Detecting Negative Emotion for Mixed Initiative Visual Analytics

Contributors:

Prateek Panwar and Christopher Collins

The work describes an efficient model to detect negative mind states caused by visual analytics tasks. We have developed a method for collecting data from multiple sensors, including GSR and eye-tracking, and quickly generating labelled training data for the machine learning model. Using this method we have created a dataset from 28 participants carrying out intentionally difficult visualization tasks. We have concluded the paper by discussing the best performing model, Random Forest, and its future applications for providing just-in-time assistance for visual analytics.

Publications

Progressive Learning of Topic Modeling Parameters

Contributors:

Mennatallah El-Assady, Rita Sevastjanova, Fabian Sperrle, Daniel Keim, and Christopher Collins

Topic modelling algorithms are widely used to analyze the thematic composition of text corpora but remain difficult to interpret and adjust. Addressing these limitations, we present a modular visual analytics framework, tackling the understandability and adaptability of topic models through a user-driven reinforcement learning process that does not require a deep understanding of the underlying topic modelling algorithms. Given a document corpus, our approach initializes two algorithm configurations based on a parameter space analysis that enhances document separability. We abstract the model complexity in an interactive visual workspace for exploring the automatic matching results of two models, investigating topic summaries, analyzing parameter distributions, and reviewing documents. The main contribution of our work is an iterative decision-making technique in which users provide document-based relevance feedback that allows the framework to converge to a user-endorsed topic distribution. We also report feedback from a two-stage study which shows that our technique results in topic model quality improvements on two independent measures.

This research was given a Best VAST Paper Honorable Mention Award at VAST 2017.

To apply our technique on your own data or try out a demo, please visit http://visargue.dbvis.de/ (Individual accounts will be created upon request).

Demo Video

Talk from IEEE VAST 2017

Publications

#FluxFlow

Contributors:

Jian Zhao, Nan Cao, Zhen Wen, Yale Song, Yu-Ru Lin, and Christopher Collins

We present FluxFlow, an interactive visual analysis system for revealing and analyzing anomalous information spreading in social media. Every day, millions of messages are created, commented on, and shared by people on social media websites, such as Twitter and Facebook.

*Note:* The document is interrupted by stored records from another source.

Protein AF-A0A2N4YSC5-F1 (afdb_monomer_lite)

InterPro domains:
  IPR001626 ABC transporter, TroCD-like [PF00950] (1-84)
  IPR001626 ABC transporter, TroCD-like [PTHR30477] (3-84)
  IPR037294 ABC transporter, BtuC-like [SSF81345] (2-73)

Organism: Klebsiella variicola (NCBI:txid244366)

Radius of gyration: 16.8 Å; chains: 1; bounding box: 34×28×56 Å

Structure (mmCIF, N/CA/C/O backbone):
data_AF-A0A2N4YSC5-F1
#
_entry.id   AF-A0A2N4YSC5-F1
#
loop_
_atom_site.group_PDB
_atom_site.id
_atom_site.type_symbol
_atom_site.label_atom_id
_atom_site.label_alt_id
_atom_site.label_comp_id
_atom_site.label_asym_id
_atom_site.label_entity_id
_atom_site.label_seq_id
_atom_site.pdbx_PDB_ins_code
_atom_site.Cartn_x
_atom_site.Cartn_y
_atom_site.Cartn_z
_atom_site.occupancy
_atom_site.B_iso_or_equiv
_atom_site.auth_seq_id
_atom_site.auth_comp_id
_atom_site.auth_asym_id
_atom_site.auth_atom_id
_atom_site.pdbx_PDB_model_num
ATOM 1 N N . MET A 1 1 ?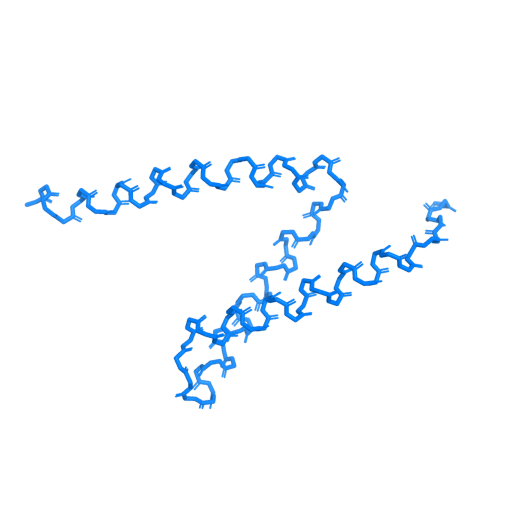 1.148 14.672 23.890 1.00 65.12 1 MET A N 1
ATOM 2 C CA . MET A 1 1 ? 1.524 15.122 22.526 1.00 65.12 1 MET A CA 1
ATOM 3 C C . MET A 1 1 ? 2.320 14.050 21.790 1.00 65.12 1 MET A C 1
ATOM 5 O O . MET A 1 1 ? 1.888 13.644 20.723 1.00 65.12 1 MET A O 1
ATOM 9 N N . ILE A 1 2 ? 3.414 13.537 22.369 1.00 76.81 2 ILE A N 1
ATOM 10 C CA . ILE A 1 2 ? 4.238 12.473 21.758 1.00 76.81 2 ILE A CA 1
ATOM 11 C C . ILE A 1 2 ? 3.445 11.172 21.537 1.00 76.81 2 ILE A C 1
ATOM 13 O O . ILE A 1 2 ? 3.513 10.626 20.449 1.00 76.81 2 ILE A O 1
ATOM 17 N N . GLU A 1 3 ? 2.604 10.754 22.487 1.00 80.00 3 GLU A N 1
ATOM 18 C CA . GLU A 1 3 ? 1.717 9.571 22.377 1.00 80.00 3 GLU A CA 1
ATOM 19 C C . GLU A 1 3 ? 0.819 9.557 21.121 1.00 80.00 3 GLU A C 1
ATOM 21 O O . GLU A 1 3 ? 0.485 8.492 20.613 1.00 80.00 3 GLU A O 1
ATOM 26 N N . LEU A 1 4 ? 0.444 10.731 20.591 1.00 80.94 4 LEU A N 1
ATOM 27 C CA . LEU A 1 4 ? -0.380 10.840 19.381 1.00 80.94 4 LEU A CA 1
ATOM 28 C C . LEU A 1 4 ? 0.472 10.824 18.100 1.00 80.94 4 LEU A C 1
ATOM 30 O O . LEU A 1 4 ? 0.048 10.286 17.081 1.00 80.94 4 LEU A O 1
ATOM 34 N N . LEU A 1 5 ? 1.675 11.408 18.145 1.00 85.25 5 LEU A N 1
ATOM 35 C CA . LEU A 1 5 ? 2.582 11.481 16.994 1.00 85.25 5 LEU A CA 1
ATOM 36 C C . LEU A 1 5 ? 3.367 10.186 16.768 1.00 85.25 5 LEU A C 1
ATOM 38 O O . LEU A 1 5 ? 3.592 9.808 15.622 1.00 85.25 5 LEU A O 1
ATOM 42 N N . LEU A 1 6 ? 3.787 9.514 17.839 1.00 88.50 6 LEU A N 1
ATOM 43 C CA . LEU A 1 6 ? 4.656 8.338 17.796 1.00 88.50 6 LEU A CA 1
ATOM 44 C C . LEU A 1 6 ? 4.084 7.191 16.936 1.00 88.50 6 LEU A C 1
ATOM 46 O O . LEU A 1 6 ? 4.819 6.714 16.070 1.00 88.50 6 LEU A O 1
ATOM 50 N N . PRO A 1 7 ? 2.799 6.785 17.053 1.00 88.56 7 PRO A N 1
ATOM 51 C CA . PRO A 1 7 ? 2.250 5.724 16.205 1.00 88.56 7 PRO A CA 1
ATOM 52 C C . PRO A 1 7 ? 2.169 6.119 14.725 1.00 88.56 7 PRO A C 1
ATOM 54 O O . PRO A 1 7 ? 2.482 5.302 13.862 1.00 88.56 7 PRO A O 1
ATOM 57 N N . GLY A 1 8 ? 1.806 7.368 14.412 1.00 88.94 8 GLY A N 1
ATOM 58 C CA . GLY A 1 8 ? 1.757 7.857 13.029 1.00 88.94 8 GLY A CA 1
ATOM 59 C C . GLY A 1 8 ? 3.143 7.946 12.390 1.00 88.94 8 GLY A C 1
ATOM 60 O O . GLY A 1 8 ? 3.325 7.568 11.234 1.00 88.94 8 GLY A O 1
ATOM 61 N N . TRP A 1 9 ? 4.142 8.382 13.159 1.00 92.31 9 TRP A N 1
ATOM 62 C CA . TRP A 1 9 ? 5.530 8.454 12.709 1.00 92.31 9 TRP A CA 1
ATOM 63 C C . TRP A 1 9 ? 6.111 7.058 12.454 1.00 92.31 9 TRP A C 1
ATOM 65 O O . TRP A 1 9 ? 6.720 6.820 11.411 1.00 92.31 9 TRP A O 1
ATOM 75 N N . LEU A 1 10 ? 5.838 6.105 13.354 1.00 91.19 10 LEU A N 1
ATOM 76 C CA . LEU A 1 10 ? 6.253 4.710 13.204 1.00 91.19 10 LEU A CA 1
ATOM 77 C C . LEU A 1 10 ? 5.584 4.047 11.989 1.00 91.19 10 LEU A C 1
ATOM 79 O O . LEU A 1 10 ? 6.257 3.390 11.196 1.00 91.19 10 LEU A O 1
ATOM 83 N N . ALA A 1 11 ? 4.276 4.262 11.807 1.00 88.69 11 ALA A N 1
ATOM 84 C CA . ALA A 1 11 ? 3.536 3.773 10.647 1.00 88.69 11 ALA A CA 1
ATOM 85 C C . ALA A 1 11 ? 4.074 4.372 9.337 1.00 88.69 11 ALA A C 1
ATOM 87 O O . ALA A 1 11 ? 4.237 3.647 8.359 1.00 88.69 11 ALA A O 1
ATOM 88 N N . GLY A 1 12 ? 4.415 5.664 9.329 1.00 88.44 12 GLY A N 1
ATOM 89 C CA . GLY A 1 12 ? 5.035 6.334 8.187 1.00 88.44 12 GLY A CA 1
ATOM 90 C C . GLY A 1 12 ? 6.406 5.757 7.827 1.00 88.44 12 GLY A C 1
ATOM 91 O O . GLY A 1 12 ? 6.659 5.487 6.655 1.00 88.44 12 GLY A O 1
ATOM 92 N N . MET A 1 13 ? 7.270 5.498 8.815 1.00 91.88 13 MET A N 1
ATOM 93 C CA . MET A 1 13 ? 8.567 4.846 8.578 1.00 91.88 13 MET A CA 1
ATOM 94 C C . MET A 1 13 ? 8.403 3.423 8.039 1.00 91.88 13 MET A C 1
ATOM 96 O O . MET A 1 13 ? 9.040 3.065 7.051 1.00 91.88 13 MET A O 1
ATOM 100 N N . MET A 1 14 ? 7.523 2.626 8.652 1.00 90.19 14 MET A N 1
ATOM 101 C CA . MET A 1 14 ? 7.206 1.269 8.194 1.00 90.19 14 MET A CA 1
ATOM 102 C C . MET A 1 14 ? 6.692 1.281 6.749 1.00 90.19 14 MET A C 1
ATOM 104 O O . MET A 1 14 ? 7.151 0.497 5.917 1.00 90.19 14 MET A O 1
ATOM 108 N N . LEU A 1 15 ? 5.787 2.212 6.428 1.00 88.81 15 LEU A N 1
ATOM 109 C CA . LEU A 1 15 ? 5.232 2.373 5.089 1.00 88.81 15 LEU A CA 1
ATOM 110 C C . LEU A 1 15 ? 6.300 2.798 4.079 1.00 88.81 15 LEU A C 1
ATOM 112 O O . LEU A 1 15 ? 6.359 2.219 3.003 1.00 88.81 15 LEU A O 1
ATOM 116 N N . ALA A 1 16 ? 7.163 3.760 4.412 1.00 88.62 16 ALA A N 1
ATOM 117 C CA . ALA A 1 16 ? 8.238 4.209 3.528 1.00 88.62 16 ALA A CA 1
ATOM 118 C C . ALA A 1 16 ? 9.248 3.085 3.244 1.00 88.62 16 ALA A C 1
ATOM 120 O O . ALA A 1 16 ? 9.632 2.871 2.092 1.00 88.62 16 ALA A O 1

This provides valuable data for researchers and practitioners in many application domains, such as marketing, to inform decision-making. Distilling valuable social signals from the huge crowd’s messages, however, is challenging, due to the heterogeneous and dynamic crowd behaviours. The challenge is rooted in data analysts’ capability of discerning the anomalous information behaviours, such as the spreading of rumours or misinformation, from the rest that are more conventional patterns, such as popular topics and newsworthy events, in a timely fashion. FluxFlow incorporates advanced machine learning algorithms to detect anomalies and offers a set of novel visualization designs for presenting the detected threads for deeper analysis. We evaluated FluxFlow with real datasets containing the Twitter feeds captured during significant events such as Hurricane Sandy. Through quantitative measurements of the algorithmic performance and qualitative interviews with domain experts, the results show that the back-end anomaly detection model is effective in identifying anomalous retweeting threads, and its front-end interactive visualizations are intuitive and useful for analysts to discover insights in data and comprehend the underlying analytical model.